On a sunny, perfect blue-sky day, Mitike and I are perched on the top of Gold Ridge, eating apple slices and “talking each other”, as TK would phrase it. We lean back on the pillows of our coats and stretch our feet toward a heather-covered precipice that would make TK’s nana nervous. The wind is warm on our faces, and we are both contentedly tired from the arduous hike up here (Mommy may be the most weary, since TK only walked about a third of the way).

And then, suddenly: “Mommy, I wish I grew in your tummy!” and she is sobbing. Great, heaving sobs – tears running down her face. I reach for her and pull her close, my own tears welling in my eyes.

“Oh, but TK, you grew in my heart!”

That used to work. Now, TK just cries harder and holds up her little fist: “But a heart is only THIS big! That’s not enough ROOM!” I immediately regret the science lesson of days ago.

Soon, I distract her with a lollipop I’d hidden in a pocket of my backpack, and she is on my lap, cuddled close. A juvenile eagle banks close to us, his broad brown wings spread in the wind, and TK points, laughing with joy. But my own fist-sized heart still hurts.

Days before, on the two-year anniversary of TK’s arrival home from Ethiopia, I swept her up in my arms and said, “Remember last year we had a party to celebrate your coming-home day?

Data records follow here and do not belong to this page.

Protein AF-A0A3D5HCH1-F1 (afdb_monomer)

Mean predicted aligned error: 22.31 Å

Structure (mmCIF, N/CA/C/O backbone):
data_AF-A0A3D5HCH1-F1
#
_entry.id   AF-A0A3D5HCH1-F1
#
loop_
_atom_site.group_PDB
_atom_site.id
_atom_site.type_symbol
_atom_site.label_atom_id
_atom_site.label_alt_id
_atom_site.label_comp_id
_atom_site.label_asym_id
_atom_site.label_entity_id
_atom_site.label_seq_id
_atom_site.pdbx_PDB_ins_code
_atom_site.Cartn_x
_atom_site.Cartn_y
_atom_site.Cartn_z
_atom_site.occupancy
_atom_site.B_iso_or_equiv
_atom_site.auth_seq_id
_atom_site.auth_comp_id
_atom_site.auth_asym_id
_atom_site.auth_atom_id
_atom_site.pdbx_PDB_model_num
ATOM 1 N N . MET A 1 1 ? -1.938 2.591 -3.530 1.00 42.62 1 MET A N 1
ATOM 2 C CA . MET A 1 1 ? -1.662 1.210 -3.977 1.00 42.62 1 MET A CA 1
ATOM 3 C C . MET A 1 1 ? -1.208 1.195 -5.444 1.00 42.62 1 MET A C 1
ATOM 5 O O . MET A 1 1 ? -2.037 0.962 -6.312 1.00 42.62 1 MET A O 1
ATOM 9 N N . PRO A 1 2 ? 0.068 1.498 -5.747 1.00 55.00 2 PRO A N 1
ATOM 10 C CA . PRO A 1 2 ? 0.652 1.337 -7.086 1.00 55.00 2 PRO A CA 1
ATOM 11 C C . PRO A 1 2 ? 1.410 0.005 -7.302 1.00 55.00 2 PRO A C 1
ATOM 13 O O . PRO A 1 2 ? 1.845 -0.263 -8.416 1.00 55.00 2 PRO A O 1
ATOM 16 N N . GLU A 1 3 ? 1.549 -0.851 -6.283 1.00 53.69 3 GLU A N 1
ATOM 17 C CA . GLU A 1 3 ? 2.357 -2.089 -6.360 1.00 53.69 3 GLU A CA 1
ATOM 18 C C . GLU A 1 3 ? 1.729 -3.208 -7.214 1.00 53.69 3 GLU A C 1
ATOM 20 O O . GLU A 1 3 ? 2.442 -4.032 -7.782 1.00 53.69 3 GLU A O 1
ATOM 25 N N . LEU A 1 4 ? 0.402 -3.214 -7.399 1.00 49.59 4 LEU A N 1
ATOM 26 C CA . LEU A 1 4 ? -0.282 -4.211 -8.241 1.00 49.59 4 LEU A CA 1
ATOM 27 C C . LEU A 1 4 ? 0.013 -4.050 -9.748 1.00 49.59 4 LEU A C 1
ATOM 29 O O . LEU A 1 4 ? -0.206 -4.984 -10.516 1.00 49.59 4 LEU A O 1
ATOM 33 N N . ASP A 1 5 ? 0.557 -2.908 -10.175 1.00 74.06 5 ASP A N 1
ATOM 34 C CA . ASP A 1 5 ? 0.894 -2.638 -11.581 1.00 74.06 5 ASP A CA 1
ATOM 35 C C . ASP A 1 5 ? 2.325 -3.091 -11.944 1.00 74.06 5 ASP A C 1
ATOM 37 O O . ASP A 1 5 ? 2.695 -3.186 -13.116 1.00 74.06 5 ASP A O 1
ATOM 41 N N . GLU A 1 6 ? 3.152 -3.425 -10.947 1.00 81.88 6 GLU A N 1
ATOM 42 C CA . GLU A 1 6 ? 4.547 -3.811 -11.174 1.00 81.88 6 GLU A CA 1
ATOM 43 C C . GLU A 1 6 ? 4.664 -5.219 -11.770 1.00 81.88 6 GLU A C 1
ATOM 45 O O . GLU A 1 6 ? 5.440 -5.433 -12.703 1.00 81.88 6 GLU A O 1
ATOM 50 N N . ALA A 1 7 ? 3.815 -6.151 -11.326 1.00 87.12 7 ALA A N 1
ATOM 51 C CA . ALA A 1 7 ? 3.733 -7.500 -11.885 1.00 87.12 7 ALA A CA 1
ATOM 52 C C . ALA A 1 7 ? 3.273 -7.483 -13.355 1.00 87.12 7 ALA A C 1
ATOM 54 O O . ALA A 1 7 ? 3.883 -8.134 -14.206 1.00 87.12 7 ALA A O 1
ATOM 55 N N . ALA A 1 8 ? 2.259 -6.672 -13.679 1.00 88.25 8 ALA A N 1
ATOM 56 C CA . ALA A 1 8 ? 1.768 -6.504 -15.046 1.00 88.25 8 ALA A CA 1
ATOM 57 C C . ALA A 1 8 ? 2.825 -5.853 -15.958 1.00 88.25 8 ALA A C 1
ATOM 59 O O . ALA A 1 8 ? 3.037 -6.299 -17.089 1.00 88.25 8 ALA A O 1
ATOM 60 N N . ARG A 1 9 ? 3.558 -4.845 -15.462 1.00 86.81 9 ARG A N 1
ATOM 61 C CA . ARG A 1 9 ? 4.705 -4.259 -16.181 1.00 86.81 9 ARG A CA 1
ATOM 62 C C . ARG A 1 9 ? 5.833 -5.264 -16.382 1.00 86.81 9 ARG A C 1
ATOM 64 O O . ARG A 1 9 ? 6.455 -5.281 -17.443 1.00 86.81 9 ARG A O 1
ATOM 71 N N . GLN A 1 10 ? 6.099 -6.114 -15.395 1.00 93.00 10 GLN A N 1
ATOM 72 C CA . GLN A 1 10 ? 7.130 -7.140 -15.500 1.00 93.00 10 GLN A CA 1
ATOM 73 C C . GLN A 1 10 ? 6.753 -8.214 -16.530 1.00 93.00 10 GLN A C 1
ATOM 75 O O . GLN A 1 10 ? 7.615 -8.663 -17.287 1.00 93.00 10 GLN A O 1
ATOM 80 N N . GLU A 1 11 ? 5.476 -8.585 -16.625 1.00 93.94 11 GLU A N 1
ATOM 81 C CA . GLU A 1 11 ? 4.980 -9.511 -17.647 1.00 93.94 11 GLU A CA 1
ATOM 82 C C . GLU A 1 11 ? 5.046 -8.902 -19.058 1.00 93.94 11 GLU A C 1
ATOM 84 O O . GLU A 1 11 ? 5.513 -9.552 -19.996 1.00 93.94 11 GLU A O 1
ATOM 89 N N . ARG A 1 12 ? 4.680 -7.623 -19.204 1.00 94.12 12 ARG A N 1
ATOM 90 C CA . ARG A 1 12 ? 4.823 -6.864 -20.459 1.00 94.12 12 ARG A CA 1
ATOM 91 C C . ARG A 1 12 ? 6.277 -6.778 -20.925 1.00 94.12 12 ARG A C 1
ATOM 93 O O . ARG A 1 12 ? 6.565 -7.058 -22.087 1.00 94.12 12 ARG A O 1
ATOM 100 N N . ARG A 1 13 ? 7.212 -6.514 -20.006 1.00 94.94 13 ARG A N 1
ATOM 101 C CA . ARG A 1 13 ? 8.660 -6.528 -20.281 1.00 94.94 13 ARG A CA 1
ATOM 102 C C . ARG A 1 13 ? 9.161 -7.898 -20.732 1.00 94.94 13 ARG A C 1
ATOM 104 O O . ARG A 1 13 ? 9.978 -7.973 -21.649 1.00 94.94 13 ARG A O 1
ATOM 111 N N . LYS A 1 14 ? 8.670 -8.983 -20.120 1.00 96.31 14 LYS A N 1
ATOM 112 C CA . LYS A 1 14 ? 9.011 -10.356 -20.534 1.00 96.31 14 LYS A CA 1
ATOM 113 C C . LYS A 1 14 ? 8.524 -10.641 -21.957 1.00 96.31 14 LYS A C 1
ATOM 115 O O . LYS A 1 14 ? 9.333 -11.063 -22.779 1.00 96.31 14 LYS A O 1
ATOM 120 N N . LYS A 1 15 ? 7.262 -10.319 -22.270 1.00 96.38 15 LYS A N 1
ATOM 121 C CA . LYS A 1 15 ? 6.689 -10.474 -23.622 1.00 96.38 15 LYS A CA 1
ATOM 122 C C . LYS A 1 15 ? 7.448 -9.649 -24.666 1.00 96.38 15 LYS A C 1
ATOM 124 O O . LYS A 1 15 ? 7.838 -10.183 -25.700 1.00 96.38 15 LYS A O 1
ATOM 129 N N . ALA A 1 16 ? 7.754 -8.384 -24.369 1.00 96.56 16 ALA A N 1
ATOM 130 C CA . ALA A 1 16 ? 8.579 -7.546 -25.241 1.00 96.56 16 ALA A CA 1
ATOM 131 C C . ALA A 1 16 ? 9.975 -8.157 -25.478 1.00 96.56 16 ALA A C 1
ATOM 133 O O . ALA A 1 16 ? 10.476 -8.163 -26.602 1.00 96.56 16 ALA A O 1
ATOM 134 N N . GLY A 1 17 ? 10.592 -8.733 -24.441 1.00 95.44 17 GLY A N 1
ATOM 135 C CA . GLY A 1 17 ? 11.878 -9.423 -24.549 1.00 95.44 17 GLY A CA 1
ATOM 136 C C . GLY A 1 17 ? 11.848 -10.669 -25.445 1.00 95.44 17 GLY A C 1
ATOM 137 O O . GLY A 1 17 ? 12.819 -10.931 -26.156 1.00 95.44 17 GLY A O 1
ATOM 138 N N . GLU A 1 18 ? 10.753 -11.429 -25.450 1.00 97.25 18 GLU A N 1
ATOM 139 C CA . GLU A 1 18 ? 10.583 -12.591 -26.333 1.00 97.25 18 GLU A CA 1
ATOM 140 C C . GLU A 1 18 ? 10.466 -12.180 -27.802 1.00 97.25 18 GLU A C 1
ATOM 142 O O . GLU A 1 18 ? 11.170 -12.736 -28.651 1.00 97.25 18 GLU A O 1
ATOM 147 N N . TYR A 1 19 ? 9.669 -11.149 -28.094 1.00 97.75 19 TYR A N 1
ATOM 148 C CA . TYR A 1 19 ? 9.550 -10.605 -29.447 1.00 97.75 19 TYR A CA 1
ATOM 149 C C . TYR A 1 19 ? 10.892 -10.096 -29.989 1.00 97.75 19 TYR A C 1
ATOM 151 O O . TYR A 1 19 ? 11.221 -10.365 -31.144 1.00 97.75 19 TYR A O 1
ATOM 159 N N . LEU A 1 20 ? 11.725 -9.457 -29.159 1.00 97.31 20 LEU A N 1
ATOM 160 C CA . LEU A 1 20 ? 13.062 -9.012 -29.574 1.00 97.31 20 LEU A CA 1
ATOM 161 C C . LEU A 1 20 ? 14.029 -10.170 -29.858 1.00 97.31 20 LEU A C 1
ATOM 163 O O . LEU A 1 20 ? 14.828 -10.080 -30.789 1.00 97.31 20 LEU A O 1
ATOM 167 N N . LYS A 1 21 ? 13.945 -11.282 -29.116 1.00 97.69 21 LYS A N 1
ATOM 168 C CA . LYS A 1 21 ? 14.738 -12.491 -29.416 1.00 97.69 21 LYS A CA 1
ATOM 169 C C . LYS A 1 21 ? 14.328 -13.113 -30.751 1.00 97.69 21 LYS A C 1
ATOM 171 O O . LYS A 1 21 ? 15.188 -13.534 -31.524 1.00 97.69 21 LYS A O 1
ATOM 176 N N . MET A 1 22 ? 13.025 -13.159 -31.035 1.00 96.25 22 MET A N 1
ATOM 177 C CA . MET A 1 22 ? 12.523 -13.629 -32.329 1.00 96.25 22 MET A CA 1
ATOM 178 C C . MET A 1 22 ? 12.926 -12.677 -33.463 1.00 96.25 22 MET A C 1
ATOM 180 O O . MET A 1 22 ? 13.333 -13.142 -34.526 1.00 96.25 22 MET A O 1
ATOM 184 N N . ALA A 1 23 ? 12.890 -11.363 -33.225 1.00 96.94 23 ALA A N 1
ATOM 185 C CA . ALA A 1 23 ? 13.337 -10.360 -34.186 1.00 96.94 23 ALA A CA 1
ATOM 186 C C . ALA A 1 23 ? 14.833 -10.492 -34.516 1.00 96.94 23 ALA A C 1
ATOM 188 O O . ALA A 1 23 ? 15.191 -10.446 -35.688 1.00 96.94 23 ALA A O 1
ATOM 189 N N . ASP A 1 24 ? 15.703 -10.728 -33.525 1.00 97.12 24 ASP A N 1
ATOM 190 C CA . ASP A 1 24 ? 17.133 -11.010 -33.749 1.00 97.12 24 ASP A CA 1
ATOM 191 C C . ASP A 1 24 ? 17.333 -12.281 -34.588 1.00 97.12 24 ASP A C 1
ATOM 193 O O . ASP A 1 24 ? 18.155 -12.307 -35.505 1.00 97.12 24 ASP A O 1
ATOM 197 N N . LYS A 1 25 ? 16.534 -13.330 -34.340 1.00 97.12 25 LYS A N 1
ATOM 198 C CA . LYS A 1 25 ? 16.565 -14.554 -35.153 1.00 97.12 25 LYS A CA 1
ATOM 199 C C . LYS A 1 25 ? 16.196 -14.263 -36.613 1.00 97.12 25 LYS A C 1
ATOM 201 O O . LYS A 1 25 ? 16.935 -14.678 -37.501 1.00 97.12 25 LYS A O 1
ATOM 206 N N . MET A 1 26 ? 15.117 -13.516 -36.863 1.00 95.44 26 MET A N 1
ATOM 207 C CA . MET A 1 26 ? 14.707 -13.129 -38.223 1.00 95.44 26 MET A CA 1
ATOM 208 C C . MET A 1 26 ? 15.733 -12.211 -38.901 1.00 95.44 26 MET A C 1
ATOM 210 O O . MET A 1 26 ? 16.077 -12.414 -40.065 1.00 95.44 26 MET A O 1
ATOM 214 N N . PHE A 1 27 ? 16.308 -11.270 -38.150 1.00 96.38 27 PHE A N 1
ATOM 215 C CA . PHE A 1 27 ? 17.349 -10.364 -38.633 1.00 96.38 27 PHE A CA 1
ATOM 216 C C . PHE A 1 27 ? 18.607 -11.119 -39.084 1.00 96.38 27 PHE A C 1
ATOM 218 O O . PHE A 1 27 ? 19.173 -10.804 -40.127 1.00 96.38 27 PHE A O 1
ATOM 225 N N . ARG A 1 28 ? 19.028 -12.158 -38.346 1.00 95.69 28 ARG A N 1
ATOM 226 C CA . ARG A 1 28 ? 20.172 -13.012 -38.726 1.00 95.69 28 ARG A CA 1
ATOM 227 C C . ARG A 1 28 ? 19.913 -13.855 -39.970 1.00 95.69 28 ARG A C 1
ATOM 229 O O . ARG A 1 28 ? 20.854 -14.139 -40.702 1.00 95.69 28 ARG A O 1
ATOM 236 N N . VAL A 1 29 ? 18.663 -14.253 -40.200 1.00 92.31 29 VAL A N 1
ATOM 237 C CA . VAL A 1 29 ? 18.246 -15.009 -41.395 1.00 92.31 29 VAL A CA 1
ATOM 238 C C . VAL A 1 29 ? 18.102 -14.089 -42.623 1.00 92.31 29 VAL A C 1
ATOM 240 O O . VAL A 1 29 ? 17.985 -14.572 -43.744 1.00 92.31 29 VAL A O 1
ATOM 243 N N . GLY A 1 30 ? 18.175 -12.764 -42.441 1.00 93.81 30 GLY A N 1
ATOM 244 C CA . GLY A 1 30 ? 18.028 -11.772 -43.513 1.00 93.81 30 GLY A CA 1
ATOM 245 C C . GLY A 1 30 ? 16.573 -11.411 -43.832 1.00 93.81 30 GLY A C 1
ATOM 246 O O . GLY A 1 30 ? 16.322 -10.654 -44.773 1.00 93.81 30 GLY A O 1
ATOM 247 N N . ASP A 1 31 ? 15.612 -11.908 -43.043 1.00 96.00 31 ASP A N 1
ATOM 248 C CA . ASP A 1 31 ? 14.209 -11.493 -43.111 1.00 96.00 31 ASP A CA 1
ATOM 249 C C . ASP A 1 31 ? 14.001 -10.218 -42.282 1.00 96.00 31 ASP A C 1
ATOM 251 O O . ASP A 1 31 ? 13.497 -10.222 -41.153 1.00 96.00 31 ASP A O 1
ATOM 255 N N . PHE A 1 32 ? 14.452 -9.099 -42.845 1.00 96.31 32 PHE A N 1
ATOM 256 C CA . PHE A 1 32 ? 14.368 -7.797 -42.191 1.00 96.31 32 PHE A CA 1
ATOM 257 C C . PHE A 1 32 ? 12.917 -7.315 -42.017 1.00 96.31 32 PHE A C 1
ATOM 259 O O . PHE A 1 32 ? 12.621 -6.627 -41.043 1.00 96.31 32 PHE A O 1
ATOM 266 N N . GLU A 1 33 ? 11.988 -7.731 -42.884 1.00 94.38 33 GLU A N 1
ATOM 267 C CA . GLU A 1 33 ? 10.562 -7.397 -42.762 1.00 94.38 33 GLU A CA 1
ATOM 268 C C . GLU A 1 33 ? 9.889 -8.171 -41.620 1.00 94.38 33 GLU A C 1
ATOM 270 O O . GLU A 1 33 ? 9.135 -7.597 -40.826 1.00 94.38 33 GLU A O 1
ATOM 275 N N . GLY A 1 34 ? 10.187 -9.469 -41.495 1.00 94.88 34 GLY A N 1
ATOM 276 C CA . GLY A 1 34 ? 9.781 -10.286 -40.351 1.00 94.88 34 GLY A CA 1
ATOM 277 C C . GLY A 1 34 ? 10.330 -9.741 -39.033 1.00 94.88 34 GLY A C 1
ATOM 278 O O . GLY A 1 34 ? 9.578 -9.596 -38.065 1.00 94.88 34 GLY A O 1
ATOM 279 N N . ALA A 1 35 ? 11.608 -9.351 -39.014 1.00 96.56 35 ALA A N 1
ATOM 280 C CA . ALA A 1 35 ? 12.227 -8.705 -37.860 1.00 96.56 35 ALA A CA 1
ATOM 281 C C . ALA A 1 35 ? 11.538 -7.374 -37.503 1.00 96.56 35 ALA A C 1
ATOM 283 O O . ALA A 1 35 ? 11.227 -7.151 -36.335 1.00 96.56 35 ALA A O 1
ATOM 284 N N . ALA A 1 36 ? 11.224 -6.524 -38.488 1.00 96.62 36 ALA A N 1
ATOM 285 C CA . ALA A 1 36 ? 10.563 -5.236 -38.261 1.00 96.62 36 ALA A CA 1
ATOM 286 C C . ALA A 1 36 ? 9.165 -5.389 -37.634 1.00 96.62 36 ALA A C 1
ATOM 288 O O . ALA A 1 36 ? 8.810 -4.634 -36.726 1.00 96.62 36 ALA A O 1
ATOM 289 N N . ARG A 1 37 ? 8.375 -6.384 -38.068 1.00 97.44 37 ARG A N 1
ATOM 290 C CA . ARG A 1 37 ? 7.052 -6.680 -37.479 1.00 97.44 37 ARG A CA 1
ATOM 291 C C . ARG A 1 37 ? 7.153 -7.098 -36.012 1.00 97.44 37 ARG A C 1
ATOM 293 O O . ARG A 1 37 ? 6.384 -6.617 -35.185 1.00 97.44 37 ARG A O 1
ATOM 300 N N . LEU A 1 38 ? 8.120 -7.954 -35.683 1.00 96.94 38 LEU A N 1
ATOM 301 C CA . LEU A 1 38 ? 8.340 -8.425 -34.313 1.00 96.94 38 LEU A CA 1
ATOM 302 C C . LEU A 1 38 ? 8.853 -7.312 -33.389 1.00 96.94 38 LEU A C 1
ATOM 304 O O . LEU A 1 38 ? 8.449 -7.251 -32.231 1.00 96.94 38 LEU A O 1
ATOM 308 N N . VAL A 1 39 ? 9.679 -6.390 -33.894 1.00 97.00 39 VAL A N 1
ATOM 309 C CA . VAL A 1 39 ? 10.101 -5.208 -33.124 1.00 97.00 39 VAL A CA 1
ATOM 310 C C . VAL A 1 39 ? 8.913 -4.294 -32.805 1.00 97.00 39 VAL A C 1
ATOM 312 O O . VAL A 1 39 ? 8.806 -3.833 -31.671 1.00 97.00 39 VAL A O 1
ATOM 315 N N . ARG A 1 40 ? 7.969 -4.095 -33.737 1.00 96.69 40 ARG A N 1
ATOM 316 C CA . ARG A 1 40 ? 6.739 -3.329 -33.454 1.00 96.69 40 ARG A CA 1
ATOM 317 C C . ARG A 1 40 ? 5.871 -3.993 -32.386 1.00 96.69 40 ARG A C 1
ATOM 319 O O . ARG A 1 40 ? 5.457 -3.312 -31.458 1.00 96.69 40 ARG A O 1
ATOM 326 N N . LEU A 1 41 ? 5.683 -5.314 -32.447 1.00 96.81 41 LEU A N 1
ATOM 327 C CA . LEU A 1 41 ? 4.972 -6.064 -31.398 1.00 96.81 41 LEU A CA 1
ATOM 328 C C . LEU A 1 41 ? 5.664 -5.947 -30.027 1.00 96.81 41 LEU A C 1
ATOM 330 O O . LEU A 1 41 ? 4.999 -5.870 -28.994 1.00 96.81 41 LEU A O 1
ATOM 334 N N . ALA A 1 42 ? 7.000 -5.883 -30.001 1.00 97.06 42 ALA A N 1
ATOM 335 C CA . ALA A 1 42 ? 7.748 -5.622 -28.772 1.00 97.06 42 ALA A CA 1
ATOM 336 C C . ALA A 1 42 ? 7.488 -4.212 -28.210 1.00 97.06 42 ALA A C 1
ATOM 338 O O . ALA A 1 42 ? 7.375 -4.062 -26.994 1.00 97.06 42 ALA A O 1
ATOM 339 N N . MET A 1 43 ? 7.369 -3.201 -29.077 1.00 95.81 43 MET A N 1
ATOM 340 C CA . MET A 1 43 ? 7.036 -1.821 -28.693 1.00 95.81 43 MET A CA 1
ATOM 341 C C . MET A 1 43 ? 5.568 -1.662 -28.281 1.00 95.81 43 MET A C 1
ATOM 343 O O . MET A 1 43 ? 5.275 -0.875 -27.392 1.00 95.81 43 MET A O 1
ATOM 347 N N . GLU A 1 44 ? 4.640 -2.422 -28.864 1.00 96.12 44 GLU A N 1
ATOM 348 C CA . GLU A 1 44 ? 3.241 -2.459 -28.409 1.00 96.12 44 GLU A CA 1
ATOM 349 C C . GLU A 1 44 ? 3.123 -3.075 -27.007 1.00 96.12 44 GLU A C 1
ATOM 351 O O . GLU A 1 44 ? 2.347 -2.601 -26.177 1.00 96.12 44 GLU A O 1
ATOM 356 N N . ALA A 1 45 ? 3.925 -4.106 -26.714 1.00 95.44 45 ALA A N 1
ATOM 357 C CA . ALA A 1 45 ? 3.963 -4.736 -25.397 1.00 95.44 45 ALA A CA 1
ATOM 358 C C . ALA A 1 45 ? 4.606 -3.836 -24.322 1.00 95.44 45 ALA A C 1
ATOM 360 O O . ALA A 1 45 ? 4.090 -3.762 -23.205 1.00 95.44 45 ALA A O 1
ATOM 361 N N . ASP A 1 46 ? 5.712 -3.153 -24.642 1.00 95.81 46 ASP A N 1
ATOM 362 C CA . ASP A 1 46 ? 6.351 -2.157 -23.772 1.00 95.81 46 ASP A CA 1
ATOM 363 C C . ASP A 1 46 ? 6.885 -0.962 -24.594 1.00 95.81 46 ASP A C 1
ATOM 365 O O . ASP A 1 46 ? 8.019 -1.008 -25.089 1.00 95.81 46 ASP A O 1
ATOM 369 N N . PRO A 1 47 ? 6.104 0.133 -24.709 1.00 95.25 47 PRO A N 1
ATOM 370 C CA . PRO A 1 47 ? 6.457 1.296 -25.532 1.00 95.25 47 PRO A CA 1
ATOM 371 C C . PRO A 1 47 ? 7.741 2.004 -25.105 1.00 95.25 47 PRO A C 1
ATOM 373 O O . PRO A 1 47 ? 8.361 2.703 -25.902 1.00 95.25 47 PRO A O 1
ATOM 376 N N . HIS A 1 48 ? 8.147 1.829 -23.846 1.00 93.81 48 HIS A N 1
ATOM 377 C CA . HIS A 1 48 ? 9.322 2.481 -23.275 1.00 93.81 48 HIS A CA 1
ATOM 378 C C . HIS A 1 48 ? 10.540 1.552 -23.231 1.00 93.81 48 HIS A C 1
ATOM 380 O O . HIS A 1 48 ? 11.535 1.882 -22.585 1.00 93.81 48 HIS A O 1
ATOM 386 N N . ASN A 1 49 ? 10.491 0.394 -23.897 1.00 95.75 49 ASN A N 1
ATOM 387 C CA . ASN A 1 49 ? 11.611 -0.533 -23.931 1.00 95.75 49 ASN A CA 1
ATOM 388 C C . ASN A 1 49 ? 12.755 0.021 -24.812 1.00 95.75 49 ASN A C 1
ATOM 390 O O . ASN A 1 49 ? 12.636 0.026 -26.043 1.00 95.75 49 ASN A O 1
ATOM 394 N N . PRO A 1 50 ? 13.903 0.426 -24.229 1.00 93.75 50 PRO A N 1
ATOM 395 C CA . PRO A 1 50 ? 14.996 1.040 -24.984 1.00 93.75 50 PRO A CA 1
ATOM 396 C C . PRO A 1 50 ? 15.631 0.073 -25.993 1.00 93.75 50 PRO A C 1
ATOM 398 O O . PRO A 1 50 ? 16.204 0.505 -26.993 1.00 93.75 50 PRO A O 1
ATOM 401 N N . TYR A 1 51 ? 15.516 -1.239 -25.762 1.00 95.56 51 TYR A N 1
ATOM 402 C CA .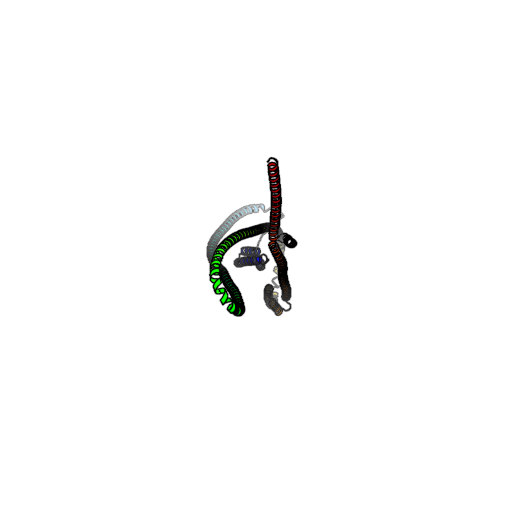 TYR A 1 51 ? 16.056 -2.252 -26.664 1.00 95.56 51 TYR A CA 1
ATOM 403 C C . TYR A 1 51 ? 15.231 -2.393 -27.937 1.00 95.56 51 TYR A C 1
ATOM 405 O O . TYR A 1 51 ? 15.807 -2.659 -28.988 1.00 95.56 51 TYR A O 1
ATOM 413 N N . ALA A 1 52 ? 13.913 -2.200 -27.858 1.00 97.06 52 ALA A N 1
ATOM 414 C CA . ALA A 1 52 ? 13.044 -2.282 -29.024 1.00 97.06 52 ALA A CA 1
ATOM 415 C C . ALA A 1 52 ? 13.282 -1.107 -29.978 1.00 97.06 52 ALA A C 1
ATOM 417 O O . ALA A 1 52 ? 13.475 -1.327 -31.170 1.00 97.06 52 ALA A O 1
ATOM 418 N N . ILE A 1 53 ? 13.414 0.105 -29.430 1.00 96.38 53 ILE A N 1
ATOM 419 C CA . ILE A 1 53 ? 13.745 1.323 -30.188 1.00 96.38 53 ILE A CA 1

Everyone brought African food. Want to do it again?” And she burst into tears, sobbing, “I’ve ALWAYS been home! I’ve ALWAYS been here!”

We decided together not to have the party. It’s not about Ethiopia. TK’s proud to have been born in Ethiopia – she tells her friends about it often, and she loves to proclaim that Obama’s daddy was born “in the Kenya country next to Ethiopia”. She loves to read about Ethiopia, to practice the Amharic words we learned at Ethiopian Heritage Camp last summer in Wisconsin, to listen to Ethiopian music. But she wants simultaneously to have been with me every second of her life and to be from Ethiopia.

And I can’t give that to her (or to myself).

Know that, normally, my sweet child is the happiest, most spirited little girl imaginable. She is inquisitive and silly, serious and playful, empathetic and loving. She picks a blue and yellow “forgive-me-not” and runs to me, grinning, in love with a world that makes such perfect little flowers. She claps her hands with joy when “hand-sizer” (hand sanitizer) comes out in foam on her little hands. “Swing me higher!” she yells on the playground. “Mommy, Mommy, isn’t it GOOD to work time-part?” she asks me as we walk together in the woods on one of our new “stay-at-home” days. She laughs when her friend Nicky shows her a slimy stick on the beach. She swings her hips and claps her hands in time to her older sister Katie’s hiphop music.

She’s a happy girl – and a girl who carries sadness and longing deep in her little heart. What can I do, other than hold her close and remind her we’re together now? What can I do, other than stand with her on the mountaintop and be glad we’ve reached THIS place, hand in hand?